Employers in New Jersey are responsible for ensuring their employees’ safety and well-being. In the event of work-related injuries, they’re liable under the New Jersey Workers’ Compensation (NJWC) Act to make sure that workers receive fair and timely compensation benefits. For their part, employees would be well served learning the subtle but important differences between a simple personal injury case and a work-related one.
If you get injured at work, the guidance of experienced New Jersey workers compensation attorneys would be invaluable in helping you understand what your legal options are.
What is workers’ compensation?
Workers who sustain work-related injury or illness are entitled to workers’ compensation, an employer-funded insurance that provides lost wage replacement, medical treatment, and permanent disability compensation to workers, as well as death benefits to the dependents of employees whose death resulted from work-related incidents.
In New Jersey, all employers must have workers’ compensation insurance, either through a private insurance carrier or by being self-insured. The same applies to out-of-state companies in instances where an employment contract is entered into in New Jersey and for those whose work is done in New Jersey.
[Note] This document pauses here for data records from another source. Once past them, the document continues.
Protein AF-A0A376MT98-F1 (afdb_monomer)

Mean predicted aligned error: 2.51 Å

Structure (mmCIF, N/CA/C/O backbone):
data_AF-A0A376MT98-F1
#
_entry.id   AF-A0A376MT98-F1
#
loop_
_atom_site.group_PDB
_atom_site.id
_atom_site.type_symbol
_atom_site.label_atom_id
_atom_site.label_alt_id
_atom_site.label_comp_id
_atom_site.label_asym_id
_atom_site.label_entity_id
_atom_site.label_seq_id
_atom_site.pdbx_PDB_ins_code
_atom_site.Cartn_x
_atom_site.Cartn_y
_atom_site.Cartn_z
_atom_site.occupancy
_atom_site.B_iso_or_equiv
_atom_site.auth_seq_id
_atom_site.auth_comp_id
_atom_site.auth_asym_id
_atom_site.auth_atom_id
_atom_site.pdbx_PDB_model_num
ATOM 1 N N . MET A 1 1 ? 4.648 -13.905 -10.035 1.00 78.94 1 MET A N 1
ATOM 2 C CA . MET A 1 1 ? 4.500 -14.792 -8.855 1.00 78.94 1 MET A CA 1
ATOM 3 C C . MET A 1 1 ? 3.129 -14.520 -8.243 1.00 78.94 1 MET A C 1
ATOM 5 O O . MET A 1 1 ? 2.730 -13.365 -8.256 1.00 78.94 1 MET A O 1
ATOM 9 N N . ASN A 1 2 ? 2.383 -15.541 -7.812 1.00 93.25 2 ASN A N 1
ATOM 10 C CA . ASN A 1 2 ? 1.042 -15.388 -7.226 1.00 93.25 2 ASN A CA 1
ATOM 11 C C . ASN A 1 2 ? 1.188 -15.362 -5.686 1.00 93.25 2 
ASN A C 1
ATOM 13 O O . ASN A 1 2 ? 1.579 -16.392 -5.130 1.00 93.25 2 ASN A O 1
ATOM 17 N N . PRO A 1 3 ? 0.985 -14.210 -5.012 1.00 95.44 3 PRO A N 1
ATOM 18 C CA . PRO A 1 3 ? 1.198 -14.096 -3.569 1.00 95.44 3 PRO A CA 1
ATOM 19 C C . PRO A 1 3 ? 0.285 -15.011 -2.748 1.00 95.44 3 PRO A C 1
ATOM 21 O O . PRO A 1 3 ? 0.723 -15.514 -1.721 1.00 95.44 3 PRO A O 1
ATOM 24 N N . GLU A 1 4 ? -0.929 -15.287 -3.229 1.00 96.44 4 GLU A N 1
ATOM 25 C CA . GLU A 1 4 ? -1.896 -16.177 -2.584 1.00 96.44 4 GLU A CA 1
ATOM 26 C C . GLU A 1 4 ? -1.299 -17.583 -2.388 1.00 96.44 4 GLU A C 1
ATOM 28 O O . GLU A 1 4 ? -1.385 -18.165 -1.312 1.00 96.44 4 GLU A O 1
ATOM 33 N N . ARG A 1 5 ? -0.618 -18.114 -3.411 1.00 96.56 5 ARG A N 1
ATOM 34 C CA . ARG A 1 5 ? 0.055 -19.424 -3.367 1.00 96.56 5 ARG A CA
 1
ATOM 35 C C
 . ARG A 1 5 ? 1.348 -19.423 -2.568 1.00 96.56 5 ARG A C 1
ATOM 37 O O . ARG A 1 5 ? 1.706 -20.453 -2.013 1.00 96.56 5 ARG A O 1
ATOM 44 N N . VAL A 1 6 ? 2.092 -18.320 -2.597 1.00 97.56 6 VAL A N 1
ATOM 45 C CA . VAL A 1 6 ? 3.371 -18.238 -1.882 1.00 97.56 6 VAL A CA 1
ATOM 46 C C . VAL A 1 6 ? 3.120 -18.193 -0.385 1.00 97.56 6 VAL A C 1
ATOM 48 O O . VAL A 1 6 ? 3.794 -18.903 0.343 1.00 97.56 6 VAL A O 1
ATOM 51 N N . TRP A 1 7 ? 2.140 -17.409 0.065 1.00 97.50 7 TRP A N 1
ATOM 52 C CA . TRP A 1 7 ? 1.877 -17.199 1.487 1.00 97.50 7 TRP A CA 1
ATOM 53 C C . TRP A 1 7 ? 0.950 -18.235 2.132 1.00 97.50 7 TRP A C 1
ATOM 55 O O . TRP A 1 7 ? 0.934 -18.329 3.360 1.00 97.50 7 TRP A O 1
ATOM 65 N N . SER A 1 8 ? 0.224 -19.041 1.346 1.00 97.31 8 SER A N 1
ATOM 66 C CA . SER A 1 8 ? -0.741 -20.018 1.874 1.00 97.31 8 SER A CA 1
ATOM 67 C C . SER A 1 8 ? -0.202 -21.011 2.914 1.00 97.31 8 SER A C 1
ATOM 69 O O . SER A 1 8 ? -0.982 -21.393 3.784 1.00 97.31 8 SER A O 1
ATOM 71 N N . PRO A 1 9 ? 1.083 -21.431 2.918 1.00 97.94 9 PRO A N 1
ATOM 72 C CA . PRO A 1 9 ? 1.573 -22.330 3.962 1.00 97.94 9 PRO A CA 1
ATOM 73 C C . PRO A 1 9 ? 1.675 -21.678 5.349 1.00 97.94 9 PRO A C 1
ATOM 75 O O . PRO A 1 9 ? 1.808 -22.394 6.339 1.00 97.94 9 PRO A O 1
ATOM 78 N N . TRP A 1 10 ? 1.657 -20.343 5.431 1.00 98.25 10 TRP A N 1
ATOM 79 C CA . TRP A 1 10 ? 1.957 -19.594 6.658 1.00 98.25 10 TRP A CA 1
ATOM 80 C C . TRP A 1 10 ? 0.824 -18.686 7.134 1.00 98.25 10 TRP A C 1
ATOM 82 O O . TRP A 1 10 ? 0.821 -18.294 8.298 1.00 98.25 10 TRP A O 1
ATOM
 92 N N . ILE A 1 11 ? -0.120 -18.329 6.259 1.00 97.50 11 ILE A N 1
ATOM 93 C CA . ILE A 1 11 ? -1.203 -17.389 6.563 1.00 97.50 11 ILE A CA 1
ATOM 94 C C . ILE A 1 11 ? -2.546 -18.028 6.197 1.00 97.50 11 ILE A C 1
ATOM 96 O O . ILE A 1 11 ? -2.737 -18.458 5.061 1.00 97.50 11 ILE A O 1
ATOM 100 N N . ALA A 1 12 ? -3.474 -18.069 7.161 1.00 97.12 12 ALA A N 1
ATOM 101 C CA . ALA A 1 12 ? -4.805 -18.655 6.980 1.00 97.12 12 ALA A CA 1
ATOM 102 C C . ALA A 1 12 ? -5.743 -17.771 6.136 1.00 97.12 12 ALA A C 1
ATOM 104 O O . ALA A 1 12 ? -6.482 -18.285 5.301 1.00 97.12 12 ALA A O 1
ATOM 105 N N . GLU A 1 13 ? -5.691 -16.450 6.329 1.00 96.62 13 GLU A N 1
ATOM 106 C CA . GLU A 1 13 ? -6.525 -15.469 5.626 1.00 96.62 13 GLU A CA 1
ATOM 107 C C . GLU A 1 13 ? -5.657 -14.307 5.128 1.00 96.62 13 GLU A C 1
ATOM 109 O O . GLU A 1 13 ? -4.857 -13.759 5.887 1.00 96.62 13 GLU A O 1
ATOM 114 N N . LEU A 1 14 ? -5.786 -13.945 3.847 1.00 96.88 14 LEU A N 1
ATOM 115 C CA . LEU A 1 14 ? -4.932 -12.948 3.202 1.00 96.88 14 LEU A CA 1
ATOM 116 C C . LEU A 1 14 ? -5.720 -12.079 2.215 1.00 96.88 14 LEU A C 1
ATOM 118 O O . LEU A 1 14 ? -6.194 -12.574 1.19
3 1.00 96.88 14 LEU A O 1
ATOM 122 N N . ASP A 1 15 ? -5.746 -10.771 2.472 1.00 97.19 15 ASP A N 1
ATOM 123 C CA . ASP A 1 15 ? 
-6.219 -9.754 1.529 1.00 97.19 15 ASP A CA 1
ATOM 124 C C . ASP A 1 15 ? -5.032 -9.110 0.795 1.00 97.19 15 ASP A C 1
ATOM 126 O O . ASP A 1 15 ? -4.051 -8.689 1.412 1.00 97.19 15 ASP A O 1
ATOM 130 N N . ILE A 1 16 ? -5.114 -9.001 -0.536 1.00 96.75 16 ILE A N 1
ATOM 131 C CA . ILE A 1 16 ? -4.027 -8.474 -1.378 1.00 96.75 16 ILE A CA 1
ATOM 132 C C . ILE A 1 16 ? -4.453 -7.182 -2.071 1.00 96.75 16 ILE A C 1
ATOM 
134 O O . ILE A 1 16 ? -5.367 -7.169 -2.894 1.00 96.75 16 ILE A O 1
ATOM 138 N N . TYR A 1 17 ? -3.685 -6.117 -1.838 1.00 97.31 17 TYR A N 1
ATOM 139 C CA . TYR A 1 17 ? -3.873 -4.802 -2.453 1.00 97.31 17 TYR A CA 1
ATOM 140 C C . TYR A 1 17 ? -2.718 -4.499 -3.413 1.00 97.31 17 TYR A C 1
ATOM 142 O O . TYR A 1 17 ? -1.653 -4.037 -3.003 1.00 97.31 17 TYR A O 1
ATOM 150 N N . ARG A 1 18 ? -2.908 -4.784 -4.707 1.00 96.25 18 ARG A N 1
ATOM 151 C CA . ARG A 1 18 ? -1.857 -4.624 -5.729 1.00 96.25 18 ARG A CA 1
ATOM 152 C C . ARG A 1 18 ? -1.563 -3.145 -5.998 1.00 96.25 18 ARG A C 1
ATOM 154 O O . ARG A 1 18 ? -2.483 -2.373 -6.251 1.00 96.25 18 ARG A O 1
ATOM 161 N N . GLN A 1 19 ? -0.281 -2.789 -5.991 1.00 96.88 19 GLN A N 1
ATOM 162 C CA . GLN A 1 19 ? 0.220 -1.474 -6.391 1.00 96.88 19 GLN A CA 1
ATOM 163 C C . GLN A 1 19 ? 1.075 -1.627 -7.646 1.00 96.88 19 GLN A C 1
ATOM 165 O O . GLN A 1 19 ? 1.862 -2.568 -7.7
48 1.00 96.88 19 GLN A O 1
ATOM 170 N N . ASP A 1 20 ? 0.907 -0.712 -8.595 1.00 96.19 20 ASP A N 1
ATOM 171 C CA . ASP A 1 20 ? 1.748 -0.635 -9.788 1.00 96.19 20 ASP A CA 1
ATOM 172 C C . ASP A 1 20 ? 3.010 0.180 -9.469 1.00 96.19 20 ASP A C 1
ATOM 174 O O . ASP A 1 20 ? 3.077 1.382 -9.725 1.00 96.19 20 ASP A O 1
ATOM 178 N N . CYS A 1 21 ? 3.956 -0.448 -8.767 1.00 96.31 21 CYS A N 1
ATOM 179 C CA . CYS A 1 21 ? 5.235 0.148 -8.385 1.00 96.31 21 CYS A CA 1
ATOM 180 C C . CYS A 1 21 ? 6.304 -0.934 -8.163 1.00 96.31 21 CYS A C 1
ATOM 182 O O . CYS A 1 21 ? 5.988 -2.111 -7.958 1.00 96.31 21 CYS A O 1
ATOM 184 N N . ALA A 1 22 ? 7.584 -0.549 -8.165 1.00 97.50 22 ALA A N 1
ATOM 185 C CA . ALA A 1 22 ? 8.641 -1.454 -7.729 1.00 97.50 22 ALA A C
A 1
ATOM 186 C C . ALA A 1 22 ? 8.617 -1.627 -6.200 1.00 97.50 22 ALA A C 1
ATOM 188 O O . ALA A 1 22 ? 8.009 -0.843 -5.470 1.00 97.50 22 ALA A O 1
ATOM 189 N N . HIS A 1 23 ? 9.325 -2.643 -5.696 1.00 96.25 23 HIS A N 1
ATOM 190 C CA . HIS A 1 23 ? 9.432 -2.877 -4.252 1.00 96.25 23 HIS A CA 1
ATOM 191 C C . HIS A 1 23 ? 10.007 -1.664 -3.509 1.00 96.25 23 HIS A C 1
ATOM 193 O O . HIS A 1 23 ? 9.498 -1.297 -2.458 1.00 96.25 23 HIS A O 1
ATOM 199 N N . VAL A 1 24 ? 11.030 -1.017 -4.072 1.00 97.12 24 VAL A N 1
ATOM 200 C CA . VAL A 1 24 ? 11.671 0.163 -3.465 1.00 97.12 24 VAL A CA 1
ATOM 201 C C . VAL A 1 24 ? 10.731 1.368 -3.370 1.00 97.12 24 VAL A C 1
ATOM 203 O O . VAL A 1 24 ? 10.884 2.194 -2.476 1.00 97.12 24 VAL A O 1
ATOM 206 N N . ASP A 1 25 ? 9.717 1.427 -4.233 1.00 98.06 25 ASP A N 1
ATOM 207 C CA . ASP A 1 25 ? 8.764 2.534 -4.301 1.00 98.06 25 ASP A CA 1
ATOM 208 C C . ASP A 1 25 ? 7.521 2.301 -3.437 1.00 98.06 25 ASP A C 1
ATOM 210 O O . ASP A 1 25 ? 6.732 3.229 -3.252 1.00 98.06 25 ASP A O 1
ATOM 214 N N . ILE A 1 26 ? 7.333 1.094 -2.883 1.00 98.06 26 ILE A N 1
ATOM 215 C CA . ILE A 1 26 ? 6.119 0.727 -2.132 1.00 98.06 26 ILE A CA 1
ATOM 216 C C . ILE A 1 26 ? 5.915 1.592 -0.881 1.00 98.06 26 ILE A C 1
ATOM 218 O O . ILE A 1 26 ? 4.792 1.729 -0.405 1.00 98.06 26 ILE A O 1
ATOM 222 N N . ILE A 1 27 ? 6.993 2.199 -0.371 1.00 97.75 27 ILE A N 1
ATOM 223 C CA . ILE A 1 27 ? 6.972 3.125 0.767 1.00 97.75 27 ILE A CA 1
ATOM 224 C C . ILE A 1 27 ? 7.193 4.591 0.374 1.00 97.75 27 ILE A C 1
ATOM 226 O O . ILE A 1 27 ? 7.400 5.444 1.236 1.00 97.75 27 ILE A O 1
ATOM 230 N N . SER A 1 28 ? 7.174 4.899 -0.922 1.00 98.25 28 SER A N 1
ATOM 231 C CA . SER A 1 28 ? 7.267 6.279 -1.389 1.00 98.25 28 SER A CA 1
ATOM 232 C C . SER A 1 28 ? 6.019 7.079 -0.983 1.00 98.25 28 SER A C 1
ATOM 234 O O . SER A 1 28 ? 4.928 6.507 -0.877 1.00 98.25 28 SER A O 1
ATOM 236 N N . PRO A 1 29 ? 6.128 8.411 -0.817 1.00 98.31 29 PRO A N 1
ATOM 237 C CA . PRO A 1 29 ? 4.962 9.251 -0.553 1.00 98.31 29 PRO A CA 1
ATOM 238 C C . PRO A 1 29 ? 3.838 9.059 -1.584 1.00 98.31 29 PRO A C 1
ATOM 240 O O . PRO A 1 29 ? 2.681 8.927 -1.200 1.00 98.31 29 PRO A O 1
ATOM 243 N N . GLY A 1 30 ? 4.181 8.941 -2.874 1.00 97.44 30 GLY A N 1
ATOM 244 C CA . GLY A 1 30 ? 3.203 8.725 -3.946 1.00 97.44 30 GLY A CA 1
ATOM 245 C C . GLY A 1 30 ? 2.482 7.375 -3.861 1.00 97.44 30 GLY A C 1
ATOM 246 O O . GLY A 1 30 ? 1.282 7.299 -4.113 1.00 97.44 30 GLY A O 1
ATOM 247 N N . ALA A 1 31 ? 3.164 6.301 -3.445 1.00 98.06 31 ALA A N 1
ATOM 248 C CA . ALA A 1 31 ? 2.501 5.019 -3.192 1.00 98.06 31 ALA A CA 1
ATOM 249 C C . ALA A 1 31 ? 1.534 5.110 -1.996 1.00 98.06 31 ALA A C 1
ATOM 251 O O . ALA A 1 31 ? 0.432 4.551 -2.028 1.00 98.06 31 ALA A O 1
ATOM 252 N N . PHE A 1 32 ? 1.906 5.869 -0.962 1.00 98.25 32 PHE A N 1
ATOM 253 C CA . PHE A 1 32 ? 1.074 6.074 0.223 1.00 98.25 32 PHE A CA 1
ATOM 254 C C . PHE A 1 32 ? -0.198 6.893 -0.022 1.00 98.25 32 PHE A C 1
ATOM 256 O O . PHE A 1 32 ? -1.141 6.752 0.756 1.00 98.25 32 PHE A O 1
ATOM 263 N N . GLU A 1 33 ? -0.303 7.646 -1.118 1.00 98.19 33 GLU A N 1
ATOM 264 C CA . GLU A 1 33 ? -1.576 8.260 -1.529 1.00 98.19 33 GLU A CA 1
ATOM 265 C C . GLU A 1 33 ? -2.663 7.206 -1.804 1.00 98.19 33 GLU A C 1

If you’re an employee in New Jersey, you must understand workers’ compensation that you’re entitled to.
- Lost wages
Suppose you’re temporarily unable to perform your job due to a work-related injury but are expected to recover, you’re entitled to temporary disability benefits, which may include commissions, bonuses, tips, and other similar compensation. In the event of permanent impairment or one that leads to total permanent disability, you’re entitled to permanent disability benefits, which are typically paid weekly and require the worker to show that he or she remains totally disabled.
- Medical treatment
This covers all hospitalization services and prescriptions related to the injury. In providing medical treatment benefits, the insurance carrier or a self-insured employer can select the healthcare provider that will treat the injured worker. However, employers may instruct employees to choose their healthcare provider in some cases.
- Death benefits
When workers die due to a work-related injury or illness, their dependents may be entitled to receive death benefits, which may include the weekly wages of the deceased as well as hospitalization and burial expenses.
Workers’ compensation exceptions
Workers’ compensation claims are generally guided by the principle that the accident resulting in injury must have happened while the employee was performing his or her duties or carrying out tasks on behalf of the employer. Note that certain exceptions apply such as when:
- The injury was self-inflicted.
- A worker was attempting to harm a coworker.
- The employee violated safety rules.
- The employee was intoxicated.
Suing an employer in New Jersey for a work injury
Under NJWC law, workers are typically not allowed to sue their employers for negligence because workers’ compensation is essentially a “no-fault” insurance program. That means the employees are eligible for compensation even if they’re culpable in the incident that resulted in injuries. In exchange, employees agree not to sue for negligence, whether for temporary or permanent injuries.
However, there are certain circumstances that will allow you to sue your employer or a third party in the event of an injury. These exceptions apply:
- In defamation and sexual assault cases;
- If your employer intentionally harmed you; and
- If you sustain work-related injuries and you find out that your employer doesn’t have insurance.
In any case, it’s best to seek legal counsel to ensure you get what you’re rightfully owed.